_Task requirements:_
Lines from the start of the data through the line containing "2 non-polymer 'GLUTAMIC ACID'" must be given again exactly. Leave the others out.

Supplied data START

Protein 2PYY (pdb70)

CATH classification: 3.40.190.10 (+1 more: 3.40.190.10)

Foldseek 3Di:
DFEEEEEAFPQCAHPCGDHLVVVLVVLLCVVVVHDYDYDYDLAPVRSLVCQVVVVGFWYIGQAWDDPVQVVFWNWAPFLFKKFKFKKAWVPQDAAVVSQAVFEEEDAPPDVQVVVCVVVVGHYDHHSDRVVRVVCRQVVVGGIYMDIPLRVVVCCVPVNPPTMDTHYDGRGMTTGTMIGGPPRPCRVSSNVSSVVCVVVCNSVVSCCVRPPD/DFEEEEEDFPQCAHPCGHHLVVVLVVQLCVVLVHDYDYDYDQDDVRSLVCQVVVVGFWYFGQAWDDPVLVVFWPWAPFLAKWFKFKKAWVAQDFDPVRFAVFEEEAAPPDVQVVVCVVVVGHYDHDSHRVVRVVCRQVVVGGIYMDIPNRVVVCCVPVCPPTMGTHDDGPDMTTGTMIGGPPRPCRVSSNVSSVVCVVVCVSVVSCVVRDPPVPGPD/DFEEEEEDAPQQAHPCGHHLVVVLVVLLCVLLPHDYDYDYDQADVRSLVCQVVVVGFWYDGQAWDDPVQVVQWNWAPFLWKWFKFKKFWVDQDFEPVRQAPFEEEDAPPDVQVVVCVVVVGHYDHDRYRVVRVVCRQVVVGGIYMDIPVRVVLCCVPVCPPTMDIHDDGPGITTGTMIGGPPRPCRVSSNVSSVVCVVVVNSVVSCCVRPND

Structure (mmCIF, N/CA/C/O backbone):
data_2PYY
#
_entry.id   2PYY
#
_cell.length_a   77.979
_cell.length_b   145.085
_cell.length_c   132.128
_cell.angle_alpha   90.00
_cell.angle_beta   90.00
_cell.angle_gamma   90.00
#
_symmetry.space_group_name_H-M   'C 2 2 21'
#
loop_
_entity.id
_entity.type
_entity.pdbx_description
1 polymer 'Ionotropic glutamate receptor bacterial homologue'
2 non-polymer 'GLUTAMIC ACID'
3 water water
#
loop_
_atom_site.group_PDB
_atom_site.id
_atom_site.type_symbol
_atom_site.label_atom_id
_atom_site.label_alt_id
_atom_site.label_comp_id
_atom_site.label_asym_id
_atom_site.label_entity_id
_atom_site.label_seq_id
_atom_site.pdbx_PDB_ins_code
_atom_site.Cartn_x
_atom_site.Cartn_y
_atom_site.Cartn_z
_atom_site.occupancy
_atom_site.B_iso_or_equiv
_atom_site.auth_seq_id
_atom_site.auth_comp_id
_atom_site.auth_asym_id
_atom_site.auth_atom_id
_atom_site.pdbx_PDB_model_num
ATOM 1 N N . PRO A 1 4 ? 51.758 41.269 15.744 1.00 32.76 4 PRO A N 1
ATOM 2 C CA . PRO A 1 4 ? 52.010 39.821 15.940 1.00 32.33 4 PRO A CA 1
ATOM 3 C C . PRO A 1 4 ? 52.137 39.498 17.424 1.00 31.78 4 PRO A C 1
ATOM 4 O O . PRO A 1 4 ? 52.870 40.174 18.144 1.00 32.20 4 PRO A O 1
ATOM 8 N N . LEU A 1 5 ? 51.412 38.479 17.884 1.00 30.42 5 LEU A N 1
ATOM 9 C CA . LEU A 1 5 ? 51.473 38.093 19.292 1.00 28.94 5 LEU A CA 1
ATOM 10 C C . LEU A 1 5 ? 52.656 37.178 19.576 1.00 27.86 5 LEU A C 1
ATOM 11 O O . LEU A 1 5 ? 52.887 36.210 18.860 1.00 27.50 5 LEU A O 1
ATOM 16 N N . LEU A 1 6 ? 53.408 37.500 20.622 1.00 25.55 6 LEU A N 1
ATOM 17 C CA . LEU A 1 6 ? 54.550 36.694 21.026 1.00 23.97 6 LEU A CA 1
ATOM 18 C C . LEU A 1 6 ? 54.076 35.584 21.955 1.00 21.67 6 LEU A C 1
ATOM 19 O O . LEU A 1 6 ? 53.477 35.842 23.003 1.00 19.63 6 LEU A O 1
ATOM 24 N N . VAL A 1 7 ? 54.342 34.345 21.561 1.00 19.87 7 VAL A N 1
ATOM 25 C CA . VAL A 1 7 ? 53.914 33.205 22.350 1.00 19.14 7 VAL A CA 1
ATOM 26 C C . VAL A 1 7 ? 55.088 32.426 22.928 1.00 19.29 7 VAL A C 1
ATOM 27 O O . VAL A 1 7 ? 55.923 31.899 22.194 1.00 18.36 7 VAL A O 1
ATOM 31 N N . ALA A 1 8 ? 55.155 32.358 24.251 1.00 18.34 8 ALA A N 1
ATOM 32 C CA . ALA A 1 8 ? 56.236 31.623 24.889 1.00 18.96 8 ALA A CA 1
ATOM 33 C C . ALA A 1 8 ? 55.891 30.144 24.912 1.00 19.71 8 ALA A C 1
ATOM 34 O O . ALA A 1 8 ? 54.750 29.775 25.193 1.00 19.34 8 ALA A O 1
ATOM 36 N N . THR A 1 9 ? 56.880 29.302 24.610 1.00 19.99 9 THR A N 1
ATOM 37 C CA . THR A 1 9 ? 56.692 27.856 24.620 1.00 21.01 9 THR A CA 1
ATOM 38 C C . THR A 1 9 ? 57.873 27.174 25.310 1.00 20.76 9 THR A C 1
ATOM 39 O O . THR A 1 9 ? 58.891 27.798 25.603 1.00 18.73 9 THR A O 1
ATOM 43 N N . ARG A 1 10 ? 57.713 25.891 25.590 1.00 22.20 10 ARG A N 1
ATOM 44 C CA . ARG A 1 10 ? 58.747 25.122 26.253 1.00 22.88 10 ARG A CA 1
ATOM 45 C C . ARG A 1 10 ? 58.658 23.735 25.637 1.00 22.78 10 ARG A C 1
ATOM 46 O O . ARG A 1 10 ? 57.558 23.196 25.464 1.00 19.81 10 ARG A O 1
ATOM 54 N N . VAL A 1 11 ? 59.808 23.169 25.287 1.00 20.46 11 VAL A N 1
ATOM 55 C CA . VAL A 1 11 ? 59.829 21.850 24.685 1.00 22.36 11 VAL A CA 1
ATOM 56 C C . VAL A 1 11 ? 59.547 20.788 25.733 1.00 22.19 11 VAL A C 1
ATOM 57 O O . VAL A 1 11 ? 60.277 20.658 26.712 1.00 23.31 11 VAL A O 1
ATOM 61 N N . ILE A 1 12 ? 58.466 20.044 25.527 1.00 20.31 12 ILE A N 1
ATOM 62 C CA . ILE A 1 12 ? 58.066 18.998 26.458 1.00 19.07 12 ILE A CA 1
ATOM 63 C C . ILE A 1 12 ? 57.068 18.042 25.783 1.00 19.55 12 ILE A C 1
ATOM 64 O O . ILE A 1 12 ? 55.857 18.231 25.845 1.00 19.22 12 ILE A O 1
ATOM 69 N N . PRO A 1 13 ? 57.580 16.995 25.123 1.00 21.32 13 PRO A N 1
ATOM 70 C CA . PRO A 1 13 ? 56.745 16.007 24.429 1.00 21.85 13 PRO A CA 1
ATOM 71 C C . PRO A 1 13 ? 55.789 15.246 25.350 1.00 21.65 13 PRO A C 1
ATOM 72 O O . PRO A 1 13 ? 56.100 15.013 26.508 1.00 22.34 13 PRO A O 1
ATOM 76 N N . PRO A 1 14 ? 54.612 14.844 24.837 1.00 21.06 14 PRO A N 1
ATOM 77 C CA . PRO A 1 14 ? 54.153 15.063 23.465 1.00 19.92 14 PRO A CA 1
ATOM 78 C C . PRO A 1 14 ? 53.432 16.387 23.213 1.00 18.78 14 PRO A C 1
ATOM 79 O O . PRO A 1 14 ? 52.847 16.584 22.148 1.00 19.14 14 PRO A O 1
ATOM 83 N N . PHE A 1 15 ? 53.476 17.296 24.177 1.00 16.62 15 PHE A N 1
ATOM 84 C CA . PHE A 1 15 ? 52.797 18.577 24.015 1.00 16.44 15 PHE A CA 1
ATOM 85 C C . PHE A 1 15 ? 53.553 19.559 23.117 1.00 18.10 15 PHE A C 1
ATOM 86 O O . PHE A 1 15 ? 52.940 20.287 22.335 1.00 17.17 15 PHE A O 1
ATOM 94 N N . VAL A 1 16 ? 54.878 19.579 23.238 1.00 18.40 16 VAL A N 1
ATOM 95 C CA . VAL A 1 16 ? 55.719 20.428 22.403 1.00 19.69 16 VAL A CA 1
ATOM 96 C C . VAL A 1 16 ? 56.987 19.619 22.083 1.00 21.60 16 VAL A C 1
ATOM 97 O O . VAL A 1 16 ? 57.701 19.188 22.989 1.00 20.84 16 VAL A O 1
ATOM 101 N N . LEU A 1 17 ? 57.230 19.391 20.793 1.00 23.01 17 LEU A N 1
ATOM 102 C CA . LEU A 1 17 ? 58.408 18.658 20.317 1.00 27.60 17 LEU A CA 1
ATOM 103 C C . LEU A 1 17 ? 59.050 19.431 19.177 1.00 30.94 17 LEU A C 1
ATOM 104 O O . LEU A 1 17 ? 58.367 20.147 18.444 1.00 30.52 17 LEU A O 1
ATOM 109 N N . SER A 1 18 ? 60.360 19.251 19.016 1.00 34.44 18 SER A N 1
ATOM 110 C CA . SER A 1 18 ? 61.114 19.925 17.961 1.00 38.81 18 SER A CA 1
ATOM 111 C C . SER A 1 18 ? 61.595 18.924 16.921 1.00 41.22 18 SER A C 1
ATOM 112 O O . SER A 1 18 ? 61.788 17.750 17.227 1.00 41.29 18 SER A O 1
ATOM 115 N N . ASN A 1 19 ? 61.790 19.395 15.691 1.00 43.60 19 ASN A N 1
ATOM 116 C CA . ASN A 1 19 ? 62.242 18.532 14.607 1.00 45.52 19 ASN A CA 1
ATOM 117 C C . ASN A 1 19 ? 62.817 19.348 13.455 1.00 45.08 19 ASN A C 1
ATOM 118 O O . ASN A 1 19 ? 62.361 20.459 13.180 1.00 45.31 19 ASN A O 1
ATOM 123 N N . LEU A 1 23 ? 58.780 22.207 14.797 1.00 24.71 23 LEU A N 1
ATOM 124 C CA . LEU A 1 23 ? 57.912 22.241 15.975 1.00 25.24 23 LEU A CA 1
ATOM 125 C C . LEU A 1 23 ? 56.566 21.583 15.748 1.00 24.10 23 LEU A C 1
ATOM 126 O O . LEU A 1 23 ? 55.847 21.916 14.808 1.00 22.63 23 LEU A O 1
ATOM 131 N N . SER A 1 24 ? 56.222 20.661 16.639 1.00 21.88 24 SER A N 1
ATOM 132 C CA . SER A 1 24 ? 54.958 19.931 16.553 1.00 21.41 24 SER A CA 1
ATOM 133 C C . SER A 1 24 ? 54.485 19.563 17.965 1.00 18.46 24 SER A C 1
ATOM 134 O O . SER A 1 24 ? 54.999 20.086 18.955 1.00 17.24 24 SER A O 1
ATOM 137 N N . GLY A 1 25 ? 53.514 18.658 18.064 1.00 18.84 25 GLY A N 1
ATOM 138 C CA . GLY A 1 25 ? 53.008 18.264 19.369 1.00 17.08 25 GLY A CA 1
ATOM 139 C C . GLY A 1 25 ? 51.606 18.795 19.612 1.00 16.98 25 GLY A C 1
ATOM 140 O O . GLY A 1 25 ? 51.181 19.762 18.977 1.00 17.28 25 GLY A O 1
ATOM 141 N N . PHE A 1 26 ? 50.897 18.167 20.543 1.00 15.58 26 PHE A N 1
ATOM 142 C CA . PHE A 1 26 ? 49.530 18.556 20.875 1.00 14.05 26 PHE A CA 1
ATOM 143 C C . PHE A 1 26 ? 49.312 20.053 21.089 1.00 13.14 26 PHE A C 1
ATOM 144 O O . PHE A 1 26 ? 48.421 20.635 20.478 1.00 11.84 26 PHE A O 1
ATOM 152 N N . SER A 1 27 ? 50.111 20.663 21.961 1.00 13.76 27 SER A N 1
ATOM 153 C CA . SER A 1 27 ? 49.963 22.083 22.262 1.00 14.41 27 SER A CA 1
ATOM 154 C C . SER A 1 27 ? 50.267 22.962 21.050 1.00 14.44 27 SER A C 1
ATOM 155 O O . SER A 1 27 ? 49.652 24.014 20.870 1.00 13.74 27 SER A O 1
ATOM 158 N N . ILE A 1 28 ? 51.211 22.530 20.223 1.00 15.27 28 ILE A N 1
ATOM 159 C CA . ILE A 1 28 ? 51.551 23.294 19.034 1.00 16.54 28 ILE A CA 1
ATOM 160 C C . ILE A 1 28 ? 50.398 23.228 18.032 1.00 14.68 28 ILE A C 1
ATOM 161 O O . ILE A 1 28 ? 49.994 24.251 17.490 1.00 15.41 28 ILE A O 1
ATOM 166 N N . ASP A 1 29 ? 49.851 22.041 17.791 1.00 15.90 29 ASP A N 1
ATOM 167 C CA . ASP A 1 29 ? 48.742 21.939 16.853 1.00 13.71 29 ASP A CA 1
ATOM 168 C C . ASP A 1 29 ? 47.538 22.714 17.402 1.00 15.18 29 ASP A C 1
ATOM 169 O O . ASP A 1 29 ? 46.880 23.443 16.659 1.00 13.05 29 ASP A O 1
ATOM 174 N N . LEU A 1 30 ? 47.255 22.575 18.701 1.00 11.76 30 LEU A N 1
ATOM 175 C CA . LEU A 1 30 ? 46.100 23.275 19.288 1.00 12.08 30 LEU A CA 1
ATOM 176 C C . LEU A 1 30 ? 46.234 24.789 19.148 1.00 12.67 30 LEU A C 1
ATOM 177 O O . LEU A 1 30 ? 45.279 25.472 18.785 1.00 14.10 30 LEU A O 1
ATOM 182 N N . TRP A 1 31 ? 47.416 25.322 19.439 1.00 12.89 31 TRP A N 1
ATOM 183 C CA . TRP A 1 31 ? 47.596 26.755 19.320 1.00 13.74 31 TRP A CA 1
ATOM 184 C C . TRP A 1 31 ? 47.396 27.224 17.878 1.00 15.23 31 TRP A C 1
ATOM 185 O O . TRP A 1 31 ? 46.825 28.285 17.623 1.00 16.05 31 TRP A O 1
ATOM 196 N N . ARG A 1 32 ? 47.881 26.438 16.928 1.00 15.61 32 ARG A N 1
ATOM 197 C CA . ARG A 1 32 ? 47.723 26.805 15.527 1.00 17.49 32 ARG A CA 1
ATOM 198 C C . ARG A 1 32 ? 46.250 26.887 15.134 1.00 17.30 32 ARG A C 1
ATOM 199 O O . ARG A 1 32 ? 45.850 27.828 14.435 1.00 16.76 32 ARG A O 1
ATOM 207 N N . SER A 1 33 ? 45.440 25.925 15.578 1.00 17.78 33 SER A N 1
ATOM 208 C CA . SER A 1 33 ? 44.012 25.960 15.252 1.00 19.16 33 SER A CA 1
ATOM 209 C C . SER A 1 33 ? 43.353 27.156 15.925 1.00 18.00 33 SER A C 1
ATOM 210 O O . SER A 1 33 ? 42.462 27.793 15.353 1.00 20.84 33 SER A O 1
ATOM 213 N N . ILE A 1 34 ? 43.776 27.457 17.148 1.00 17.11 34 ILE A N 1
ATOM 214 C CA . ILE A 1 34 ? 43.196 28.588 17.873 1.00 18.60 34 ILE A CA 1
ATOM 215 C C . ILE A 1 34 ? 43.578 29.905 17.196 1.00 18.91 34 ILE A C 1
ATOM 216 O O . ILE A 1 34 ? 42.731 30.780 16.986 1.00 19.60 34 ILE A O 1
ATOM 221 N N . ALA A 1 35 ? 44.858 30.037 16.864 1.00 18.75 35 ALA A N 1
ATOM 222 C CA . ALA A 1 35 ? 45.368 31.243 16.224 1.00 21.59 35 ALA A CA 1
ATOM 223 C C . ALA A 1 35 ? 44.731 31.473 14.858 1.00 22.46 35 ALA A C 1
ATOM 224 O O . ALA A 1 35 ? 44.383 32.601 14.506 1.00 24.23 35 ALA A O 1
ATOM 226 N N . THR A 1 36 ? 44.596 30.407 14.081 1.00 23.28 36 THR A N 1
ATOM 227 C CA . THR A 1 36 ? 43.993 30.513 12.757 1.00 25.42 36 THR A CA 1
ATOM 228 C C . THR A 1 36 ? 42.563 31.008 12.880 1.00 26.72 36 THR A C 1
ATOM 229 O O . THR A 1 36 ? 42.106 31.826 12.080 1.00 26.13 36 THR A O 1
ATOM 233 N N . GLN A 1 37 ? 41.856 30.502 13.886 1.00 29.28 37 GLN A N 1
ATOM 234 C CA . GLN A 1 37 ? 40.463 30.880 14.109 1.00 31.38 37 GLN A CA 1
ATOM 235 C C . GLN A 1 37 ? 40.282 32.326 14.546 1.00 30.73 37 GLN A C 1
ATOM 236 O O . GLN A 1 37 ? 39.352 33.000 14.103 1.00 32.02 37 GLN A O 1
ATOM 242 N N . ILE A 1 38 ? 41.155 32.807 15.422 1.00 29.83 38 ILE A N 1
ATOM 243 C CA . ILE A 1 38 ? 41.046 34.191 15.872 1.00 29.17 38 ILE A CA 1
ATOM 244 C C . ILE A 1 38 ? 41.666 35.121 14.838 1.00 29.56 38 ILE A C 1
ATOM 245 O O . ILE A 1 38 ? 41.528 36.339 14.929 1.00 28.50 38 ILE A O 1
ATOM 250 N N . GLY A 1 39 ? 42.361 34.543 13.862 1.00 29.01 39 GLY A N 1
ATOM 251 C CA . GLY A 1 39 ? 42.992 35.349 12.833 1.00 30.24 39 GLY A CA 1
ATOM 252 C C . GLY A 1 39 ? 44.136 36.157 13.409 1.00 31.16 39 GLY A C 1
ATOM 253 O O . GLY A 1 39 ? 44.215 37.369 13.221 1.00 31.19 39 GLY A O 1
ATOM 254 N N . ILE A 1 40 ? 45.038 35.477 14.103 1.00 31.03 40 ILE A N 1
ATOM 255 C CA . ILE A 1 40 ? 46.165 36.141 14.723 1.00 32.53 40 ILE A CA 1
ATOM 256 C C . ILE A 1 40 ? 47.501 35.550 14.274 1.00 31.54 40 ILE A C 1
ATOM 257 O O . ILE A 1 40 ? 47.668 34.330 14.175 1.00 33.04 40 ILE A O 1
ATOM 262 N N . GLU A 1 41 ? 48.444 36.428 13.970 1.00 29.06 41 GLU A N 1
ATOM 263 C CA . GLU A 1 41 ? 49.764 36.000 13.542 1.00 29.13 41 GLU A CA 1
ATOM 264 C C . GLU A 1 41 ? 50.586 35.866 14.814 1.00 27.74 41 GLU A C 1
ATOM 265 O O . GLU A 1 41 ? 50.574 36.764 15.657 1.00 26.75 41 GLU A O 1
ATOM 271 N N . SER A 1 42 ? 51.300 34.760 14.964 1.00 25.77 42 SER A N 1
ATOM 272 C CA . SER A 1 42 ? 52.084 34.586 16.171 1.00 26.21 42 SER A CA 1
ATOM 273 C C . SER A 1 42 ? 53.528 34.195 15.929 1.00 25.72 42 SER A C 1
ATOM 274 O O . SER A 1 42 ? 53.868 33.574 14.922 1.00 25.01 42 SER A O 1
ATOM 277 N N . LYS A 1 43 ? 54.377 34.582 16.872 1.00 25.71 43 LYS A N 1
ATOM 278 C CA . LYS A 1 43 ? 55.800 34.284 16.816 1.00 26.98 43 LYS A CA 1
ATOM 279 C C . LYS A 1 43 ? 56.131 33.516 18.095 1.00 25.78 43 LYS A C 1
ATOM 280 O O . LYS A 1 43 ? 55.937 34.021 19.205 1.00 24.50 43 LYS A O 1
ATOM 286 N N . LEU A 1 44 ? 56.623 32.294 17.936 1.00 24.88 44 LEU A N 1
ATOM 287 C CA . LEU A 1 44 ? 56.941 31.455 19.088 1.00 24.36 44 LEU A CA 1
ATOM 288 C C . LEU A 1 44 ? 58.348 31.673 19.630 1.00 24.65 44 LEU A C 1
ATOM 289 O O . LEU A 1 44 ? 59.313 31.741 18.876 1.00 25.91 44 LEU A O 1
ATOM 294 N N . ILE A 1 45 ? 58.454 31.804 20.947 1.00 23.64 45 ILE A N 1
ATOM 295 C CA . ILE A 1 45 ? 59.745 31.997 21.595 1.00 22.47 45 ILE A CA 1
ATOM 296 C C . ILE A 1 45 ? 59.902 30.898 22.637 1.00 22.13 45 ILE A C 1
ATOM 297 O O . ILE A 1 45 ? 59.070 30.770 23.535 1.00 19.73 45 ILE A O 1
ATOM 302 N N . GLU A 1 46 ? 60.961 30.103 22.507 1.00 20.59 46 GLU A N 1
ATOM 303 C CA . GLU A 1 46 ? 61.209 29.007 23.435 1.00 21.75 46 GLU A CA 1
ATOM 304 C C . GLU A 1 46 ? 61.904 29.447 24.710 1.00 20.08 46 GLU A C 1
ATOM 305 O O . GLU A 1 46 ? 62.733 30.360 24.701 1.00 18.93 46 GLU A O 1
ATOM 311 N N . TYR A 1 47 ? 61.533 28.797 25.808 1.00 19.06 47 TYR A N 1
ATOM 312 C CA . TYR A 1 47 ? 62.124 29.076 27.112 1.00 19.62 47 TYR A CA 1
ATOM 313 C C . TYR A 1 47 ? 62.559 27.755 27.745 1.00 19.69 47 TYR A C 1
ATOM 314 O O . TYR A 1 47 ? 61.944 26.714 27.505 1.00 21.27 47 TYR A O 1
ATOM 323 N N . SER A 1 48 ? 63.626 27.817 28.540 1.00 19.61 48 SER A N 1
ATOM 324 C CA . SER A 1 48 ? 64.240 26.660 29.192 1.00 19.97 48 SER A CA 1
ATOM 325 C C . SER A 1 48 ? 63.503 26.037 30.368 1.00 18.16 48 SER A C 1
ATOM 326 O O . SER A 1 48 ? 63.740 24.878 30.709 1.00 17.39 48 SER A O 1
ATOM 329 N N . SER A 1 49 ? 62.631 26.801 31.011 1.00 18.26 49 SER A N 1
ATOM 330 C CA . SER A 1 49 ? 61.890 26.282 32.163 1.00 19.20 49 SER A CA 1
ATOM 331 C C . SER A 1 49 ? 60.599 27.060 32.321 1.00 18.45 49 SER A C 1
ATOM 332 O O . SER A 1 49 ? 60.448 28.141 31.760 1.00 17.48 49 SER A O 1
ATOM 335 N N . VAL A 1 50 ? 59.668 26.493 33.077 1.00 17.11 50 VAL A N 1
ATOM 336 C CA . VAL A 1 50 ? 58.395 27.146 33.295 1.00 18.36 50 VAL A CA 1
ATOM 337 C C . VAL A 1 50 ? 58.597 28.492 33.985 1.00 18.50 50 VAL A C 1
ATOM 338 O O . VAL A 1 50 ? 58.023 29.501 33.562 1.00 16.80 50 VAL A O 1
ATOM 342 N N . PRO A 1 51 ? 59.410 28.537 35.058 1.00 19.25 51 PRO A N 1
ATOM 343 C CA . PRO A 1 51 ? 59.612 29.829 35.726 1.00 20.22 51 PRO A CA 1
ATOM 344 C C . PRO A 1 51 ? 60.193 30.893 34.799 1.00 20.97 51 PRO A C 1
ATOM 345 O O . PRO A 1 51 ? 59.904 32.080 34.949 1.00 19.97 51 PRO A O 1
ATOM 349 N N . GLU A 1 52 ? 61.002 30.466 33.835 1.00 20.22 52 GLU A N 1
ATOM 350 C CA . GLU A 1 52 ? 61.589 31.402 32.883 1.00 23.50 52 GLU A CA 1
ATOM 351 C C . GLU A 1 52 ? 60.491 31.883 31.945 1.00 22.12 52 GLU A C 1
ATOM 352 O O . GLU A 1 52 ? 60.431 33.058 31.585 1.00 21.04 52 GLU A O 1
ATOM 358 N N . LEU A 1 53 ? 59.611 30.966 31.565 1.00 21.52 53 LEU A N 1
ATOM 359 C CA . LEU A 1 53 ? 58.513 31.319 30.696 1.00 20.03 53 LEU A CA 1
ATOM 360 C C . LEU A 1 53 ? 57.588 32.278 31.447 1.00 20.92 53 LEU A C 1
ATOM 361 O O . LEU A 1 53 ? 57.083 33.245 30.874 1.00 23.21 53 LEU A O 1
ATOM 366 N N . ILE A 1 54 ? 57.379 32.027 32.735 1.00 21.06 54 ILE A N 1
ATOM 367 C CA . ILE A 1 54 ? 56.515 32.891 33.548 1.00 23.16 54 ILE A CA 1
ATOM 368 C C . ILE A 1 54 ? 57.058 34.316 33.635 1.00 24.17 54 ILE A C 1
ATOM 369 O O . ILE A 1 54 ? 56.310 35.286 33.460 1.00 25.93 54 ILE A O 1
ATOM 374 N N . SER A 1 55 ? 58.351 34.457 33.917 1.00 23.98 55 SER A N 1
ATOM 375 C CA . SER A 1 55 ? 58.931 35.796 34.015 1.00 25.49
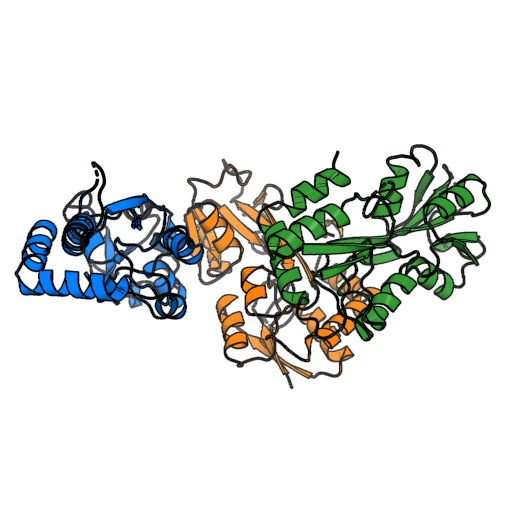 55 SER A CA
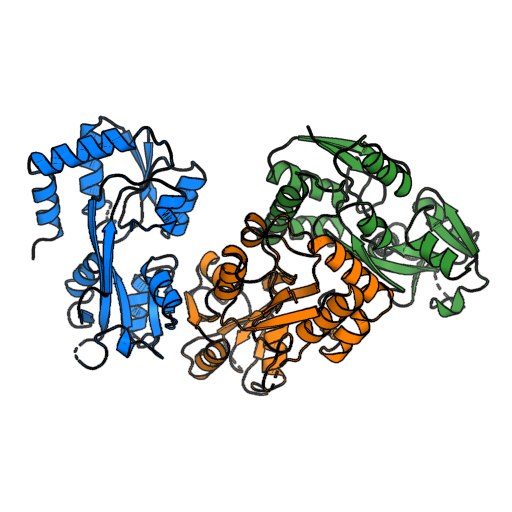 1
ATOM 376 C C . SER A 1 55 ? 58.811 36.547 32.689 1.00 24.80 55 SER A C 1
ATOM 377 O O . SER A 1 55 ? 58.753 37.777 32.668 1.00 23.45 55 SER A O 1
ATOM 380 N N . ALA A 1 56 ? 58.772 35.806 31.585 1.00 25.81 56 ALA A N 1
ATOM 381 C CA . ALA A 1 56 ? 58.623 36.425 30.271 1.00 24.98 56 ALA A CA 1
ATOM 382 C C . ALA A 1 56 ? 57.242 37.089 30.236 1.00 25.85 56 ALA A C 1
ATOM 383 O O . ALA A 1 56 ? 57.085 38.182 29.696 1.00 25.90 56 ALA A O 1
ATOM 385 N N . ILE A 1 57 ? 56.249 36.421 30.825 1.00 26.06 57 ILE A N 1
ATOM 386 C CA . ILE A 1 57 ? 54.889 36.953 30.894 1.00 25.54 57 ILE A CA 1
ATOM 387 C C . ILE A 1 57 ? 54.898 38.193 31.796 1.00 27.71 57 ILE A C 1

Supplied data END

_Answer for the task:_
Protein 2PYY (pdb70)

CATH classification: 3.40.190.10 (+1 more: 3.40.190.10)

Foldseek 3Di:
DFEEEEEAFPQCAHPCGDHLVVVLVVLLCVVVVHDYDYDYDLAPVRSLVCQVVVVGFWYIGQAWDDPVQVVFWNWAPFLFKKFKFKKAWVPQDAAVVSQAVFEEEDAPPDVQVVVCVVVVGHYDHHSDRVVRVVCRQVVVGGIYMDIPLRVVVCCVPVNPPTMDTHYDGRGMTTGTMIGGPPRPCRVSSNVSSVVCVVVCNSVVSCCVRPPD/DFEEEEEDFPQCAHPCGHHLVVVLVVQLCVVLVHDYDYDYDQDDVRSLVCQVVVVGFWYFGQAWDDPVLVVFWPWAPFLAKWFKFKKAWVAQDFDPVRFAVFEEEAAPPDVQVVVCVVVVGHYDHDSHRVVRVVCRQVVVGGIYMDIPNRVVVCCVPVCPPTMGTHDDGPDMTTGTMIGGPPRPCRVSSNVSSVVCVVVCVSVVSCVVRDPPVPGPD/DFEEEEEDAPQQAHPCGHHLVVVLVVLLCVLLPHDYDYDYDQADVRSLVCQVVVVGFWYDGQAWDDPVQVVQWNWAPFLWKWFKFKKFWVDQDFEPVRQAPFEEEDAPPDVQVVVCVVVVGHYDHDRYRVVRVVCRQVVVGGIYMDIPVRVVLCCVPVCPPTMDIHDDGPGITTGTMIGGPPRPCRVSSNVSSVVCVVVVNSVVSCCVRPND

Structure (mmCIF, N/CA/C/O backbone):
data_2PYY
#
_entry.id   2PYY
#
_cell.length_a   77.979
_cell.length_b   145.085
_cell.length_c   132.128
_cell.angle_alpha   90.00
_cell.angle_beta   90.00
_cell.angle_gamma   90.00
#
_symmetry.space_group_name_H-M   'C 2 2 21'
#
loop_
_entity.id
_entity.type
_entity.pdbx_description
1 polymer 'Ionotropic glutamate receptor bacterial homologue'
2 non-polymer 'GLUTAMIC ACID'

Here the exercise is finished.